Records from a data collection
------------------------------------

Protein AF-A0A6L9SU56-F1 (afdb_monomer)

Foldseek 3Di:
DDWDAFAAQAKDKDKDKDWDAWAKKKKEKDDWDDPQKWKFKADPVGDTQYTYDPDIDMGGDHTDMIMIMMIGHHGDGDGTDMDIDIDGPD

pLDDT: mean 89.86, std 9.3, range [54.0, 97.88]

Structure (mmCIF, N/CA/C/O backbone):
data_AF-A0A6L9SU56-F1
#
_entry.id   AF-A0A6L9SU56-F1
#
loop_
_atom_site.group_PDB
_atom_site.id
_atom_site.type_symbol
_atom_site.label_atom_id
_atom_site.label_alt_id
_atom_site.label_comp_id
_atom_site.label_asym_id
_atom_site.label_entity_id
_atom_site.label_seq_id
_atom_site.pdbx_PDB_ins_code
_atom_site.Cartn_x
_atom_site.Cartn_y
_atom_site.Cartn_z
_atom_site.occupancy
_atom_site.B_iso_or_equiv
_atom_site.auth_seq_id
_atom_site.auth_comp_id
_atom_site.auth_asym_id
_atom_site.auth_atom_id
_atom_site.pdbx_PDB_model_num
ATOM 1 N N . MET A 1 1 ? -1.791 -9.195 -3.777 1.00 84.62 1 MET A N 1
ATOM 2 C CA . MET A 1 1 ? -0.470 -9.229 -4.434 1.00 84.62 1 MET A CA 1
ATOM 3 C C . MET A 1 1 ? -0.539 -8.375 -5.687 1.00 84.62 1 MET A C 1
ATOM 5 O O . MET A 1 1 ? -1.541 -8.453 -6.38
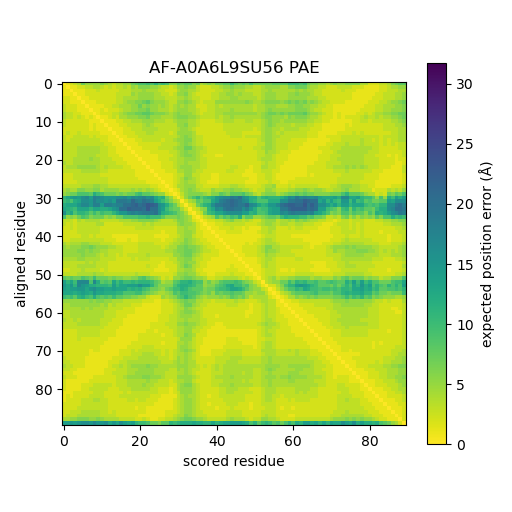5 1.00 84.62 1 MET A O 1
ATOM 9 N N . VAL A 1 2 ? 0.484 -7.565 -5.940 1.00 88.12 2 VAL A N 1
ATOM 10 C CA . VAL A 1 2 ? 0.677 -6.793 -7.175 1.00 88.12 2 VAL A CA 1
ATOM 11 C C . VAL A 1 2 ? 1.949 -7.314 -7.827 1.00 88.12 2 VAL A C 1
ATOM 13 O O . VAL A 1 2 ? 2.976 -7.377 -7.161 1.00 88.12 2 VAL A O 1
ATOM 16 N N . HIS A 1 3 ? 1.881 -7.699 -9.097 1.00 90.50 3 HIS A N 1
ATOM 17 C CA . HIS A 1 3 ? 3.056 -8.002 -9.917 1.00 90.50 3 HIS A CA 1
ATOM 18 C C . HIS A 1 3 ? 3.249 -6.857 -10.907 1.00 90.50 3 HIS A C 1
ATOM 20 O O . HI
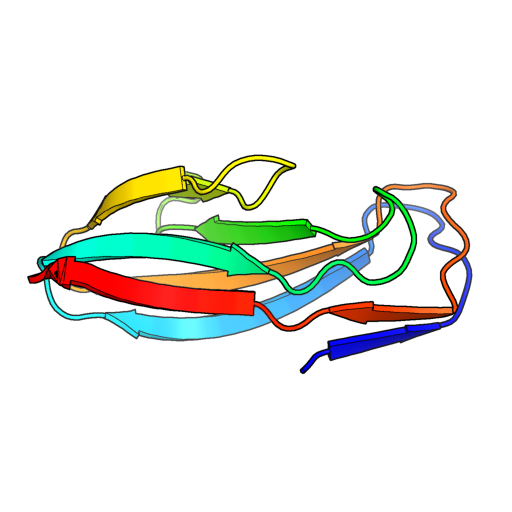S A 1 3 ? 2.277 -6.385 -11.498 1.00 90.50 3 HIS A O 1
ATOM 26 N N . ALA A 1 4 ? 4.479 -6.362 -11.003 1.00 89.12 4 ALA A N 1
ATOM 27 C CA . ALA A 1 4 ? 4.851 -5.282 -11.900 1.00 89.12 4 ALA A CA 1
ATOM 28 C C . ALA A 1 4 ? 6.025 -5.734 -12.768 1.00 89.12 4 ALA A C 1
ATOM 30 O O . ALA A 1 4 ? 7.056 -6.156 -12.239 1.00 89.12 4 ALA A O 1
ATOM 31 N N . GLU A 1 5 ? 5.855 -5.595 -14.081 1.00 92.56 5 GLU A N 1
ATOM 32 C CA . GLU A 1 5 ? 6.854 -5.917 -15.094 1.00 92.56 5 GLU A CA 1
ATOM 33 C C . GLU A 1 5 ? 7.038 -4.728 -16.050 1.00 92.56 5 GLU A C 1
ATOM 35 O O . GLU A 1 5 ? 6.063 -4.101 -16.473 1.00 92.56 5 GLU A O 1
ATOM 40 N N . GLY A 1 6 ? 8.288 -4.408 -16.385 1.00 92.44 6 GLY A N 1
ATOM 41 C CA . GLY A 1 6 ? 8.656 -3.375 -17.353 1.00 92.44 6 GLY A CA 1
ATOM 42 C C . GLY A 1 6 ? 9.469 -2.226 -16.757 1.00 92.44 6 GLY A C 1
ATOM 43 O O . GLY A 1 6 ? 9.888 -2.263 -15.602 1.00 92.44 6 GLY A O 1
ATOM 44 N N . THR A 1 7 ? 9.716 -1.195 -17.569 1.00 94.00 7 THR A N 1
ATOM 45 C CA . THR A 1 7 ? 10.503 -0.011 -17.189 1.00 94.00 7 THR A CA 1
ATOM 46 C C . THR A 1 7 ? 9.602 1.198 -16.990 1.00 94.00 7 THR A C 1
ATOM 48 O O . THR A 1 7 ? 8.883 1.611 -17.900 1.00 94.00 7 THR A O 1
ATOM 51 N N . SER A 1 8 ? 9.675 1.811 -15.814 1.00 94.62 8 SER A N 1
ATOM 52 C CA . SER A 1 8 ? 8.989 3.067 -15.535 1.00 94.62 8 SER A CA 1
ATOM 53 C C . SER A 1 8 ? 9.700 4.250 -16.217 1.00 94.62 8 SER A C 1
ATOM 55 O O . SER A 1 8 ? 10.909 4.445 -16.089 1.00 94.62 8 SER A O 1
ATOM 57 N N . THR A 1 9 ? 8.954 5.091 -16.935 1.00 94.25 9 THR A N 1
ATOM 58 C CA . THR A 1 9 ? 9.471 6.359 -17.501 1.00 94.25
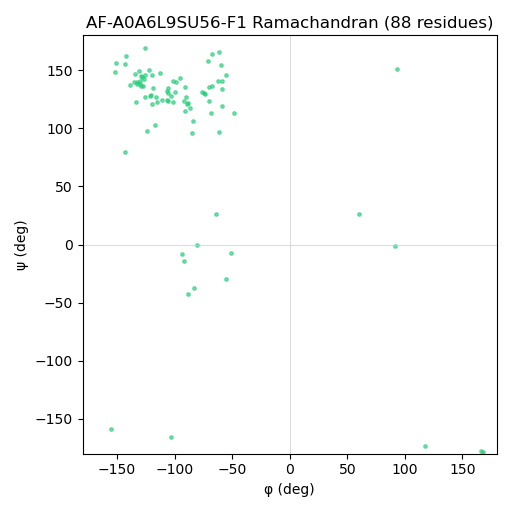 9 THR A CA 1
ATOM 59 C C . THR A 1 9 ? 9.270 7.551 -16.559 1.00 94.25 9 THR A C 1
ATOM 61 O O . THR A 1 9 ? 9.886 8.599 -16.723 1.00 94.25 9 THR A O 1
ATOM 64 N N . GLY A 1 10 ? 8.434 7.369 -15.539 1.00 94.19 10 GLY A N 1
ATOM 65 C CA . GLY A 1 10 ? 8.136 8.298 -14.454 1.00 94.19 10 GLY A CA 1
ATOM 66 C C . GLY A 1 10 ? 7.660 7.507 -13.237 1.00 94.19 10 GLY A C 1
ATOM 67 O O . GLY A 1 10 ? 7.909 6.308 -13.146 1.00 94.19 10 GLY A O 1
ATOM 68 N N . TRP A 1 11 ? 6.949 8.140 -12.309 1.00 92.75 11 TRP A N 1
ATOM 69 C CA . TRP A 1 11 ? 6.284 7.396 -11.239 1.00 92.75 11 TRP A CA 1
ATOM 70 C C . TRP A 1 11 ? 5.141 6.561 -11.824 1.00 92.75 11 TRP A C 1
ATOM 72 O O . TRP A 1 11 ? 4.154 7.118 -12.302 1.00 92.75 11 TRP A O 1
ATOM 82 N N . ALA A 1 12 ? 5.268 5.234 -11.787 1.00 92.94 12 ALA A N 1
ATOM 83 C CA . ALA A 1 12 ? 4.187 4.324 -12.159 1.00 92.94 12 ALA A CA 1
ATOM 84 C C . ALA A 1 12 ? 3.503 3.816 -10.887 1.00 92.94 12 ALA A C 1
ATOM 86 O O . ALA A 1 12 ? 4.187 3.399 -9.954 1.00 92.94 12 ALA A O 1
ATOM 87 N N . THR A 1 13 ? 2.168 3.868 -10.828 1.00 93.19 13 THR A N 1
ATOM 88 C CA . THR A 1 13 ? 1.424 3.516 -9.608 1.00 93.19 13 THR A CA 1
ATOM 89 C C . THR A 1 13 ? 0.213 2.640 -9.885 1.00 93.19 13 THR A C 1
ATOM 91 O O . THR A 1 13 ? -0.551 2.930 -10.803 1.00 93.19 13 THR A O 1
ATOM 94 N N . VAL A 1 14 ? -0.025 1.658 -9.017 1.00 92.25 14 VAL A N 1
ATOM 95 C CA . VAL A 1 14 ? -1.308 0.955 -8.879 1.00 92.25 14 VAL A CA 1
ATOM 96 C C . VAL A 1 14 ? -1.972 1.439 -7.597 1.00 92.25 14 VAL A C 1
ATOM 98 O O . VAL A 1 14 ? -1.308 1.560 -6.568 1.00 92.25 14 VAL A O 1
ATOM 101 N N . ARG A 1 15 ? -3.273 1.738 -7.648 1.00 94.25 15 ARG A N 1
ATOM 102 C CA . ARG A 1 15 ? -4.018 2.294 -6.512 1.00 94.25 15 ARG A CA 1
ATOM 103 C C . ARG A 1 15 ? -5.297 1.514 -6.266 1.00 94.25 15 ARG A C 1
ATOM 105 O O . ARG A 1 15 ? -5.995 1.165 -7.212 1.00 94.25 15 ARG A O 1
ATOM 112 N N . THR A 1 16 ? -5.618 1.305 -4.998 1.00 93.81 16 THR A N 1
ATOM 113 C CA . THR A 1 16 ? -6.936 0.838 -4.562 1.00 93.81 16 THR A CA 1
ATOM 114 C C . THR A 1 16 ? -7.406 1.674 -3.384 1.00 93.81 16 THR A C 1
ATOM 116 O O . THR A 1 16 ? -6.596 2.098 -2.563 1.00 93.81 16 THR A O 1
ATOM 119 N N . THR A 1 17 ? -8.710 1.899 -3.290 1.00 95.94 17 THR A N 1
ATOM 120 C CA . THR A 1 17 ? -9.324 2.572 -2.142 1.00 95.94 17 THR A CA 1
ATOM 121 C C . THR A 1 17 ? -9.895 1.524 -1.195 1.00 95.94 17 THR A C 1
ATOM 123 O O . THR A 1 17 ? -10.457 0.528 -1.649 1.00 95.94 17 THR A O 1
ATOM 126 N N . THR A 1 18 ? -9.751 1.733 0.111 1.00 95.31 18 THR A N 1
ATOM 127 C CA . THR A 1 18 ? -10.354 0.886 1.144 1.00 95.31 18 THR A CA 1
ATOM 128 C C . THR A 1 18 ? -10.897 1.739 2.282 1.00 95.31 18 THR A C 1
ATOM 130 O O . THR A 1 18 ? -10.225 2.661 2.740 1.00 95.31 18 THR A O 1
ATOM 133 N N . ALA A 1 19 ? -12.090 1.404 2.766 1.00 97.31 19 ALA A N 1
ATOM 134 C CA . ALA A 1 19 ? -12.621 1.974 3.996 1.00 97.31 19 ALA A CA 1
ATOM 135 C C . ALA A 1 19 ? -11.920 1.321 5.195 1.00 97.31 19 ALA A C 1
ATOM 137 O O . ALA A 1 19 ? -11.824 0.092 5.265 1.00 97.31 19 ALA A O 1
ATOM 138 N N . LEU A 1 20 ? -11.432 2.129 6.133 1.00 97.00 20 LEU A N 1
ATOM 139 C CA . LEU A 1 20 ? -10.801 1.678 7.370 1.00 97.00 20 LEU A CA 1
ATOM 140 C C . LEU A 1 20 ? -11.597 2.177 8.580 1.00 97.00 20 LEU A C 1
ATOM 142 O O . LEU A 1 20 ? -11.963 3.353 8.625 1.00 97.00 20 LEU A O 1
ATOM 146 N N . PRO A 1 21 ? -11.860 1.328 9.590 1.00 97.50 21 PRO A N 1
ATOM 147 C CA . PRO A 1 21 ? -12.289 1.809 10.894 1.00 97.50 21 PRO A CA 1
ATOM 148 C C . PRO A 1 21 ? -11.128 2.503 11.615 1.00 97.50 21 PRO A C 1
ATOM 150 O O . PRO A 1 21 ? -9.959 2.200 11.362 1.00 97.50 21 PRO A O 1
ATOM 153 N N . ALA A 1 22 ? -11.448 3.372 12.575 1.00 97.19 22 ALA A N 1
ATOM 154 C CA . ALA A 1 22 ? -10.428 3.981 13.420 1.00 97.19 22 ALA A CA 1
ATOM 155 C C . ALA A 1 22 ? -9.633 2.905 14.185 1.00 97.19 22 ALA A C 1
ATOM 157 O O . ALA A 1 22 ? -10.199 1.908 14.652 1.00 97.19 22 ALA A O 1
ATOM 158 N N . GLY A 1 23 ? -8.324 3.101 14.319 1.00 97.06 23 GLY A N 1
ATOM 159 C CA . GLY A 1 23 ? -7.464 2.186 15.063 1.00 97.06 23 GLY A CA 1
ATOM 160 C C . GLY A 1 23 ? -5.982 2.407 14.817 1.00 97.06 23 GLY A C 1
ATOM 161 O O . GLY A 1 23 ? -5.580 3.301 14.075 1.00 97.06 23 GLY A O 
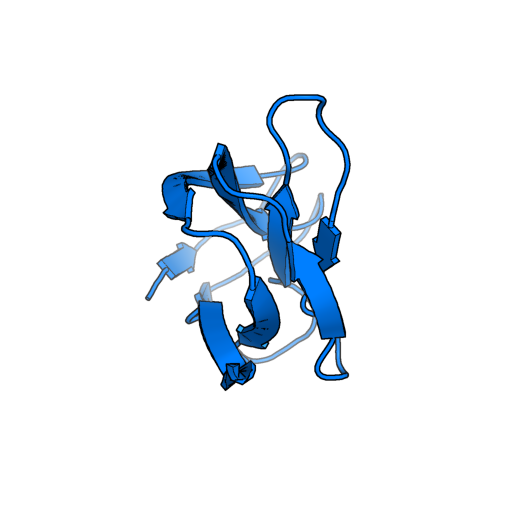1
ATOM 162 N N . GLU A 1 24 ? -5.163 1.570 15.441 1.00 97.31 24 GLU A N 1
ATOM 163 C CA . GLU A 1 24 ? -3.736 1.525 15.140 1.00 97.31 24 GLU A CA 1
ATOM 164 C C . GLU A 1 24 ? -3.445 0.511 14.046 1.00 97.31 24 GLU A C 1
ATOM 166 O O . GLU A 1 24 ? -3.936 -0.620 14.088 1.00 97.31 24 GLU A O 1
ATOM 171 N N . TYR A 1 25 ? -2.604 0.904 13.095 1.00 96.56 25 TYR A N 1
ATOM 172 C CA . TYR A 1 25 ? -2.257 0.084 11.946 1.00 96.56 25 TYR A CA 1
ATOM 173 C C . TYR A 1 25 ? -0.752 0.019 11.741 1.00 96.56 25 TYR A C 1
ATOM 175 O O . TYR A 1 25 ? -0.037 0.985 12.014 1.00 96.56 25 TYR A O 1
ATOM 183 N N . THR A 1 26 ? -0.292 -1.110 11.205 1.00 94.94 26 THR A N 1
ATOM 184 C CA . THR A 1 26 ? 1.021 -1.223 10.572 1.00 94.94 26 THR A CA 1
ATOM 185 C C . THR A 1 26 ? 0.888 -1.450 9.079 1.00 94.94 26 THR A C 1
ATOM 187 O O . THR A 1 26 ? -0.057 -2.101 8.628 1.00 94.94 26 THR A O 1
ATOM 190 N N . LEU A 1 27 ? 1.852 -0.931 8.319 1.00 93.25 27 LEU A N 1
ATOM 191 C CA . LEU A 1 27 ? 2.006 -1.240 6.904 1.00 93.25 27 LEU A CA 1
ATOM 192 C C . LEU A 1 27 ? 3.371 -1.879 6.662 1.00 93.25 27 LEU A C 1
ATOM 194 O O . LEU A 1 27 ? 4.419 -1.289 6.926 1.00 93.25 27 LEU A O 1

------------------------------------

Please transcribe only the lines in the records above running from the line that has "ATOM 89 C C" through the line that has "ATOM 102 C CA", both included, exactly as they appear.

> [RESULT]
ATOM 89 C C . THR A 1 13 ? 0.213 2.640 -9.885 1.00 93.19 13 THR A C 1
ATOM 91 O O . THR A 1 13 ? -0.551 2.930 -10.803 1.00 93.19 13 THR A O 1
ATOM 94 N N . VAL A 1 14 ? -0.025 1.658 -9.017 1.00 92.25 14 VAL A N 1
ATOM 95 C CA . VAL A 1 14 ? -1.308 0.955 -8.879 1.00 92.25 14 VAL A CA 1
ATOM 96 C C . VAL A 1 14 ? -1.972 1.439 -7.597 1.00 92.25 14 VAL A C 1
ATOM 98 O O . VAL A 1 14 ? -1.308 1.560 -6.568 1.00 92.25 14 VAL A O 1
ATOM 101 N N . ARG A 1 15 ? -3.273 1.738 -7.648 1.00 94.25 15 ARG A N 1
ATOM 102 C CA . ARG A 1 15 ? -4.018 2.294 -6.512 1.00 94.25 15 ARG A CA 1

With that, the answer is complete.